Vastgeroeste processen lostrekken
Levi pleit voor het denken in oplossingen. “Ik ben een optimistisch mens en kijk graag naar wat er beter kan in plaats van ‘dat kan niet’ te roepen en dat gebeurt in de zorg nog te vaak”, zo zegt hij. “Probeer als huisarts maar eens een wat lastiger patiënt die chronische zorg behoeft door te verwijzen. Je moet soms wel tien keer bellen, er is altijd wel een reden waarom men zegt ‘bij ons kan het nu niet’. Wat kunnen we daaraan doen?” Ook bij de kosten die soms achteloos worden gemaakt stelt hij vragen. “Ik liep ooit een dag mee op een huisartsenpost en ik denk dat ze gek van me werden. Om de zoveel minuten had ik een vraag. ‘Waarom moet in dit geval een foto gemaakt worden?’ ‘Waarom wordt bloed geprikt?’ ‘Waarom wordt deze patiënt doorverwezen terwijl het niet hoeft?’ ‘Waarom doen jullie dit?’ ‘Waarom doen jullie dat?’ Ik schat dat in Nederland zo’n 10 procent van de kosten overbodig is en daarmee ook de inzet van personeel om die handelingen uit te voeren.
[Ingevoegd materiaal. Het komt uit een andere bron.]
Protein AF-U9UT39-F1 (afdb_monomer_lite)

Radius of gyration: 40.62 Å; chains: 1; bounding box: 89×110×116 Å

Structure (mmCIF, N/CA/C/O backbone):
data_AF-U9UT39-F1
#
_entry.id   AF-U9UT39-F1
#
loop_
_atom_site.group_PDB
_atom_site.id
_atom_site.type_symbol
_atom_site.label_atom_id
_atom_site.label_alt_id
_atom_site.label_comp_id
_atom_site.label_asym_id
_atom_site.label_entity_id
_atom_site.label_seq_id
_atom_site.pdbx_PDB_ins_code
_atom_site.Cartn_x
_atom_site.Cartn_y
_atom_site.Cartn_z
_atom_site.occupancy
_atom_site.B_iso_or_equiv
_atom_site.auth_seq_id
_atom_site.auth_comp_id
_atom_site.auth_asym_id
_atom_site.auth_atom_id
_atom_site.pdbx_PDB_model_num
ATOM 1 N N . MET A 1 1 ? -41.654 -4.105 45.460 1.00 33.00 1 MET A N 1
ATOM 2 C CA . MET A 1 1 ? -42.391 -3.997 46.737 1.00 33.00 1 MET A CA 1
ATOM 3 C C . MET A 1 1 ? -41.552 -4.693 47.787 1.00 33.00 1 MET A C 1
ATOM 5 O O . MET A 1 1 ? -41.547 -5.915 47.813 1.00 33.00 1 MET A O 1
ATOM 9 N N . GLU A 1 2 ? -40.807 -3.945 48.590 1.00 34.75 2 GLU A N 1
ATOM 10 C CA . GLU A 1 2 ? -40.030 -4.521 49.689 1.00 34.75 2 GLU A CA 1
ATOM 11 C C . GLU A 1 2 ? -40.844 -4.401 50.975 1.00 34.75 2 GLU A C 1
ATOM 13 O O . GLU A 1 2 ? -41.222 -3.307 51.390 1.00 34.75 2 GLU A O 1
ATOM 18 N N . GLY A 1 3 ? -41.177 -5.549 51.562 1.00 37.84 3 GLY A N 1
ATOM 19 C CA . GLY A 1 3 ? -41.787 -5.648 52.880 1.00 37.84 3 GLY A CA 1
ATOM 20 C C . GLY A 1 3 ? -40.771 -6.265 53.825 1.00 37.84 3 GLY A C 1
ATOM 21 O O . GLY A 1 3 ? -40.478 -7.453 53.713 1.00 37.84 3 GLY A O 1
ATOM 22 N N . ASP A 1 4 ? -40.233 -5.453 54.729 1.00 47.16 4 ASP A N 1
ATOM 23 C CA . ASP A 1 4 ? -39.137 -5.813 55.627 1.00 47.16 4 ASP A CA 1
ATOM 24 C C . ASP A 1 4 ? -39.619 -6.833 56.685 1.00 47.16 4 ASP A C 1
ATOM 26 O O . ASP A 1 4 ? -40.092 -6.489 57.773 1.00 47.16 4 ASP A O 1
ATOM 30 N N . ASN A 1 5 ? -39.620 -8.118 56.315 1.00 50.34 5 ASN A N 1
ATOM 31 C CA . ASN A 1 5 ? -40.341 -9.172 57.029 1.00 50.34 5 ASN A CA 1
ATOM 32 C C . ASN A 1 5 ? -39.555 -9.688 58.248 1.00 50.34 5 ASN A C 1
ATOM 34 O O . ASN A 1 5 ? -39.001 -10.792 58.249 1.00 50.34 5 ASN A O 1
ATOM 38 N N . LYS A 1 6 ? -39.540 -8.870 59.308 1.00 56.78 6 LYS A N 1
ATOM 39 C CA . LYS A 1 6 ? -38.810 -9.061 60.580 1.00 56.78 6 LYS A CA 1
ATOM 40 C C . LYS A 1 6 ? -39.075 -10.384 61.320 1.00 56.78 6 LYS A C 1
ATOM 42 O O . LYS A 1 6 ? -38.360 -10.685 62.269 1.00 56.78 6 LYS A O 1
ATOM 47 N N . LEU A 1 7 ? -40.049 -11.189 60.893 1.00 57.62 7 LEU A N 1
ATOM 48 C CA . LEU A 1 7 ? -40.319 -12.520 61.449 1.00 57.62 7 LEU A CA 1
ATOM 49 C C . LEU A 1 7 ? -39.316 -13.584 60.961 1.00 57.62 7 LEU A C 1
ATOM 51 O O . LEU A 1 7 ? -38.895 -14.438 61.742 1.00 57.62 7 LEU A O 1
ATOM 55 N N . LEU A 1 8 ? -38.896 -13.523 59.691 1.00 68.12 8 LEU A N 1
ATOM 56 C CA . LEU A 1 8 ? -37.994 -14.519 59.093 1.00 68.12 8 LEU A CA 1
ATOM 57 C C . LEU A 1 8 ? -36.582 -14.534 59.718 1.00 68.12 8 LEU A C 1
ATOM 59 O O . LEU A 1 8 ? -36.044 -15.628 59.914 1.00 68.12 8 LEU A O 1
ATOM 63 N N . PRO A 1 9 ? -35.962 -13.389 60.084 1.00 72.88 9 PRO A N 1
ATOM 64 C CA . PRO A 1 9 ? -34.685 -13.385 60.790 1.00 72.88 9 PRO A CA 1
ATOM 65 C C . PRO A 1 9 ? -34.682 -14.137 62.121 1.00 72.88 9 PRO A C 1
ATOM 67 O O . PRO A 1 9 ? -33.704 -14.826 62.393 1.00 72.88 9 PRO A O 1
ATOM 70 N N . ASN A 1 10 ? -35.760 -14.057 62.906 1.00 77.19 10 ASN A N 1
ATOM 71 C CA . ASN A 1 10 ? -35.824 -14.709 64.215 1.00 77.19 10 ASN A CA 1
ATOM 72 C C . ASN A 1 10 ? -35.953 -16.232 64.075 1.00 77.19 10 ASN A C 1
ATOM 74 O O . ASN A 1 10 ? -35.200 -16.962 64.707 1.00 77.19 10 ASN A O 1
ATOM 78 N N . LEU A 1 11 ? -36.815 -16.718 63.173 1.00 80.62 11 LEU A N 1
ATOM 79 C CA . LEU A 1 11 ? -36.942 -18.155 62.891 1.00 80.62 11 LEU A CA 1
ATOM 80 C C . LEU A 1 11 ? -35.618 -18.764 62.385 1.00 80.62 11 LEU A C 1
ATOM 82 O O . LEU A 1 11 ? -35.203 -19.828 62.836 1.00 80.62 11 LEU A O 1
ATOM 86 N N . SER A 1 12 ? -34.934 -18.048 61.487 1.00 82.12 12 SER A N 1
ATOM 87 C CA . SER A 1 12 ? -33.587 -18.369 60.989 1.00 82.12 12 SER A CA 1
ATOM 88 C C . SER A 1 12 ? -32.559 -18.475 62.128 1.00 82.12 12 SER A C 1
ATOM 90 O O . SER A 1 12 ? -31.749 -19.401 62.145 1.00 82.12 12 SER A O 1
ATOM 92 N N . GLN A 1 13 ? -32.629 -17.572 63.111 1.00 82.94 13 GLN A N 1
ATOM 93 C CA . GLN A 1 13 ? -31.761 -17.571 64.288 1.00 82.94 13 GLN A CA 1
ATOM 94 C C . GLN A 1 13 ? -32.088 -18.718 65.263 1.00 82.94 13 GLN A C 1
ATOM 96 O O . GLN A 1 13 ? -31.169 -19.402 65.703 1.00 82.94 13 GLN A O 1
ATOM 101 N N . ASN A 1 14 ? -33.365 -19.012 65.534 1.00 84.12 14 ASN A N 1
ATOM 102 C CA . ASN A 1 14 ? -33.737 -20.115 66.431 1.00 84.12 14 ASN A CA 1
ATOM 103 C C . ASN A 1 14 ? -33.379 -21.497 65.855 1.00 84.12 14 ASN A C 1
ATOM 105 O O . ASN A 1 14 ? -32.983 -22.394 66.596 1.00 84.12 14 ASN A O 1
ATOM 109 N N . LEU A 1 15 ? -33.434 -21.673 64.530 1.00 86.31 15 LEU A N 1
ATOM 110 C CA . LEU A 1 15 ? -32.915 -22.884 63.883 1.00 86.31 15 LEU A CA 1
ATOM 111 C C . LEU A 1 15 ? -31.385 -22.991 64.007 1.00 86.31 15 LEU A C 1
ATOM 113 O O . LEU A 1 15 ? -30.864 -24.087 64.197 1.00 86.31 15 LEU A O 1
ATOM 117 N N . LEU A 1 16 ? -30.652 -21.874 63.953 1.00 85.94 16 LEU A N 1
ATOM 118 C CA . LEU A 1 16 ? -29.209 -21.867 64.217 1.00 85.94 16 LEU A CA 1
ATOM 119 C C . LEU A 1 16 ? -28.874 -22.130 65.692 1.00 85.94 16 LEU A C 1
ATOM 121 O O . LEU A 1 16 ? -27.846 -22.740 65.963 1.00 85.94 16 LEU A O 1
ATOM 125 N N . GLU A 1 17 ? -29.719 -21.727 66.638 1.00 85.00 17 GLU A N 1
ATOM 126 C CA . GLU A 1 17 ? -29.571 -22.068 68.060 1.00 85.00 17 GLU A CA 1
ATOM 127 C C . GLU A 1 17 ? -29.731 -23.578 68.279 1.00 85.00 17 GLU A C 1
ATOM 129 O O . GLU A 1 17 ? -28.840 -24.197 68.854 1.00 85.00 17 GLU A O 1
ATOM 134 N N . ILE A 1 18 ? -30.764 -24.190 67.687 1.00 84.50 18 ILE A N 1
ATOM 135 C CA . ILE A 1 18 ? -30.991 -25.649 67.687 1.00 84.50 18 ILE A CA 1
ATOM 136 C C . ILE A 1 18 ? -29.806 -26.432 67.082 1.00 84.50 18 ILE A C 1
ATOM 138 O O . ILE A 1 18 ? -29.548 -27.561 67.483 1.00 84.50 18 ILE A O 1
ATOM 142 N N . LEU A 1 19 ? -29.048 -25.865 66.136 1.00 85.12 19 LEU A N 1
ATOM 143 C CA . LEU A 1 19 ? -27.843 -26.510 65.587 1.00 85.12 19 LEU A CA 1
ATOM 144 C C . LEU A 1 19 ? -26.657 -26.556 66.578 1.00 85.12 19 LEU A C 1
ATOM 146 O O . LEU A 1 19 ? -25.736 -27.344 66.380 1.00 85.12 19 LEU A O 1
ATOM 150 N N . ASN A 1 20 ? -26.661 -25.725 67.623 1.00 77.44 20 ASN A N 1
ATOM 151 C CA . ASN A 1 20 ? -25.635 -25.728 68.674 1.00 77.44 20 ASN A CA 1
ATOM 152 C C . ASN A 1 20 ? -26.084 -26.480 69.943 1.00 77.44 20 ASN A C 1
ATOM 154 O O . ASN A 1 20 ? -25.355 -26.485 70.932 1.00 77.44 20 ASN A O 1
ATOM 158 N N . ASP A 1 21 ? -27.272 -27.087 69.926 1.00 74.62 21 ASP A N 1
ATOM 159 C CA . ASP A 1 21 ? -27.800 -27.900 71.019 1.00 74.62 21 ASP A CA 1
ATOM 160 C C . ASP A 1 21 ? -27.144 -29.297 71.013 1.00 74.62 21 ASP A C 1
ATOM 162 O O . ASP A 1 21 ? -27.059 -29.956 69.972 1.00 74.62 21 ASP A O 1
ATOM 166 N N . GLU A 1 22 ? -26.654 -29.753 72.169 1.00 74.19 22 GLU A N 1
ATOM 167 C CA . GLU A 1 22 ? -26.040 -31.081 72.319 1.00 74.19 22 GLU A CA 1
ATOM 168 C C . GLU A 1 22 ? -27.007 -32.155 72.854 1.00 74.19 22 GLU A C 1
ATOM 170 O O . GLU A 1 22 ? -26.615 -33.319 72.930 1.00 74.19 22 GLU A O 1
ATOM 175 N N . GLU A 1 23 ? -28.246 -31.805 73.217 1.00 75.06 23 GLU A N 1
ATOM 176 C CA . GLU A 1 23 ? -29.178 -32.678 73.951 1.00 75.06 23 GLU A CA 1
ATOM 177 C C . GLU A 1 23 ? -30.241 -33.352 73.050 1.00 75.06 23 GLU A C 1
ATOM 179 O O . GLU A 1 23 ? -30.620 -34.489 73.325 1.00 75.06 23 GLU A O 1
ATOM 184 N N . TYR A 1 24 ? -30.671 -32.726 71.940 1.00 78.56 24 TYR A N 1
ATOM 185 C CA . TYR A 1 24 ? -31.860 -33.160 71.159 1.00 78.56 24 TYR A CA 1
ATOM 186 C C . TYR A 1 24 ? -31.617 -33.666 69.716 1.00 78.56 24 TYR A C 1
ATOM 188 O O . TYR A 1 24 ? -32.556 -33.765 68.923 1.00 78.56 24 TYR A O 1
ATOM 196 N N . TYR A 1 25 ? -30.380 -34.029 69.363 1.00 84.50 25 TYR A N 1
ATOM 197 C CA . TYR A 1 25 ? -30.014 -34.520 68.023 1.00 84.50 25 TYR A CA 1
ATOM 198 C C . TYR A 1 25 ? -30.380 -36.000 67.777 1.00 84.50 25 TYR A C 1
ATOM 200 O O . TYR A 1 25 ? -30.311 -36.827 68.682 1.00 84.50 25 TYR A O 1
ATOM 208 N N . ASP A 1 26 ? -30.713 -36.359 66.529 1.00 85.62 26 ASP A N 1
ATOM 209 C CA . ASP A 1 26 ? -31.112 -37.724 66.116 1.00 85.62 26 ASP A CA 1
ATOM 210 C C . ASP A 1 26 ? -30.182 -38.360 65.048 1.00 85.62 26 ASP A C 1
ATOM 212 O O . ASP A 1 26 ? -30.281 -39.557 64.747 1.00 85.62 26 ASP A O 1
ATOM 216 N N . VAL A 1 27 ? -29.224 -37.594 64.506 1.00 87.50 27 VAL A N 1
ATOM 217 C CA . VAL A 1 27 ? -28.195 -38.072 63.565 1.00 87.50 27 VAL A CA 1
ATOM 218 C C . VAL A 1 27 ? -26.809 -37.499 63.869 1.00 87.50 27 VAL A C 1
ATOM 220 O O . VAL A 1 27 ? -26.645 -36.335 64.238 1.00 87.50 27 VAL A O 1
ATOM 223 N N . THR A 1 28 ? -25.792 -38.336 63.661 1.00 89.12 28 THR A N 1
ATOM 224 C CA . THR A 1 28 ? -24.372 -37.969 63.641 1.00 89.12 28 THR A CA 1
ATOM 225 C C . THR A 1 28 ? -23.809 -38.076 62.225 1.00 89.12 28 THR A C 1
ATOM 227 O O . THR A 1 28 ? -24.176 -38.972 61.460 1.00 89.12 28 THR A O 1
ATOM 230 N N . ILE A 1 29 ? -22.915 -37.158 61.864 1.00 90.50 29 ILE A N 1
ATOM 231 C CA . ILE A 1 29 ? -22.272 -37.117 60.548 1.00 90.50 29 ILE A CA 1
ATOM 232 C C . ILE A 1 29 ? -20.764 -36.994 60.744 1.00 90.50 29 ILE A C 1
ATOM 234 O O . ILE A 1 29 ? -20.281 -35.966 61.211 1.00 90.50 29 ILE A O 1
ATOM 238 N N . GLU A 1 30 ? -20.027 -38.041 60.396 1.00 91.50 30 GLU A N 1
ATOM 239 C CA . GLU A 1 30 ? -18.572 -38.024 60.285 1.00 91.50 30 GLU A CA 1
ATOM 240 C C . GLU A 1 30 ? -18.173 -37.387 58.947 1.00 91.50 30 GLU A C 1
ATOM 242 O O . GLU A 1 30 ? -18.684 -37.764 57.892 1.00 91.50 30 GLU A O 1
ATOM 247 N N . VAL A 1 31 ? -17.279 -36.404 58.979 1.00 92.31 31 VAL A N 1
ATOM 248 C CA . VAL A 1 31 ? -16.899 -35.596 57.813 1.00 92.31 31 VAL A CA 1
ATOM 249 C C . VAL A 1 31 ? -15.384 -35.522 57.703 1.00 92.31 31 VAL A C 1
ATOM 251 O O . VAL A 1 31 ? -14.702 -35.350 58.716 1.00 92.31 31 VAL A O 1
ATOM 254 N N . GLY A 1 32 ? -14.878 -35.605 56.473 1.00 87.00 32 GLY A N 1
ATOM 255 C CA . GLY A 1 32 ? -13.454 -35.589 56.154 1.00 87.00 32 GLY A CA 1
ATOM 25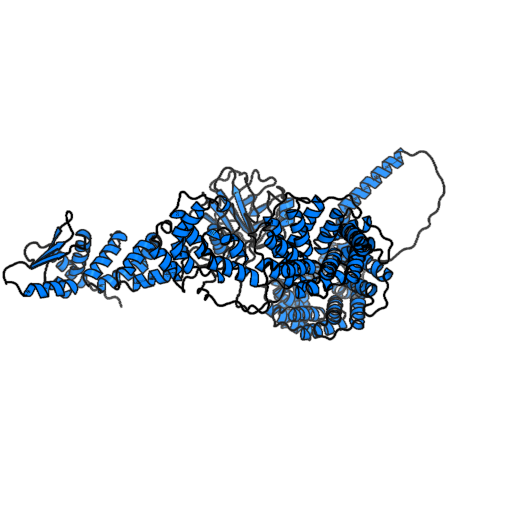6 C C . GLY A 1 32 ? -12.827 -36.984 56.085 1.00 87.00 32 GLY A C 1
ATOM 257 O O . GLY A 1 32 ? -13.500 -38.014 56.184 1.00 87.00 32 GLY A O 1
ATOM 258 N N . ASN A 1 33 ? -11.507 -37.003 55.908 1.00 83.88 33 ASN A N 1
ATOM 259 C CA . ASN A 1 33 ? -10.672 -38.202 55.843 1.00 83.88 33 ASN A CA 1
ATOM 260 C C . ASN A 1 33 ? -9.481 -38.067 56.796 1.00 83.88 33 ASN A C 1
ATOM 262 O O . ASN A 1 33 ? -9.108 -36.959 57.175 1.00 83.88 33 ASN A O 1
ATOM 266 N N . ASP A 1 34 ? -8.891 -39.201 57.172 1.00 73.75 34 ASP A N 1
ATOM 267 C CA . ASP A 1 34 ? -7.757 -39.275 58.098 1.00 73.75 34 ASP A CA 1
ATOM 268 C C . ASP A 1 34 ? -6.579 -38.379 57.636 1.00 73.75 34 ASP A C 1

Er zal op een nieuwe manier gekeken moeten worden, innovatie van vastgeroeste processen en minder regeldruk is een sleutel.”
“De huisartsenzorg moet een smoel krijgen, want dat heeft de beroepsgroep nu niet, waardoor hun uitdagingen en problemen soms wat ondersneeuwen”
Een gezicht krijgen
Hoewel er ruimte is voor verbetering, is het Nederlandse zorgstelsel in de basis goed geregeld, zo benadrukt Levi. Met de huisarts als belangrijke spil. Daarom vindt hij het jammer dat de beroepsgroep enigszins gezichtsloos is. “De huisartsenzorg moet een smoel krijgen, want dat heeft de beroepsgroep nu niet, waardoor hun uitdagingen en problemen soms wat ondersneeuwen. Neem als goed voorbeeld de coronapandemie; in de talkshows en in de kranten ging het steevast over de IC-bedden en over de ziekenhuizen en heel Nederland kende uiteindelijk wel de mensen die daar over gingen. Maar de huisartsen en hun personeel, de groep mensen die de patiënten als eerste moest opvangen, hoorde je relatief gezien zelden of niet goed genoeg en dat is zonde. En ook nu we te kampen hebben met een groeiend tekort aan huisartsen en steeds meer huisartsen te kennen geven te willen stoppen, is er niet één gezicht die voor en namens hen spreekt en agenda’s kan bepalen. In de lijst met 100 meest invloedrijke mensen in de Nederlandse zorg staat geen huisarts en dat is best gek. Het siert de Nederlandse huisarts dat de focus vrijwel altijd volledig op de patiëntenzorg ligt, maar het zou goed zijn als er iemand opstaat die namens de Nederlandse huisartsen een voortrekkersrol inneemt en op scherpe manier richting overheid en media voor het voetlicht kan brengen wat er speelt. Wie pakt de handschoen op?”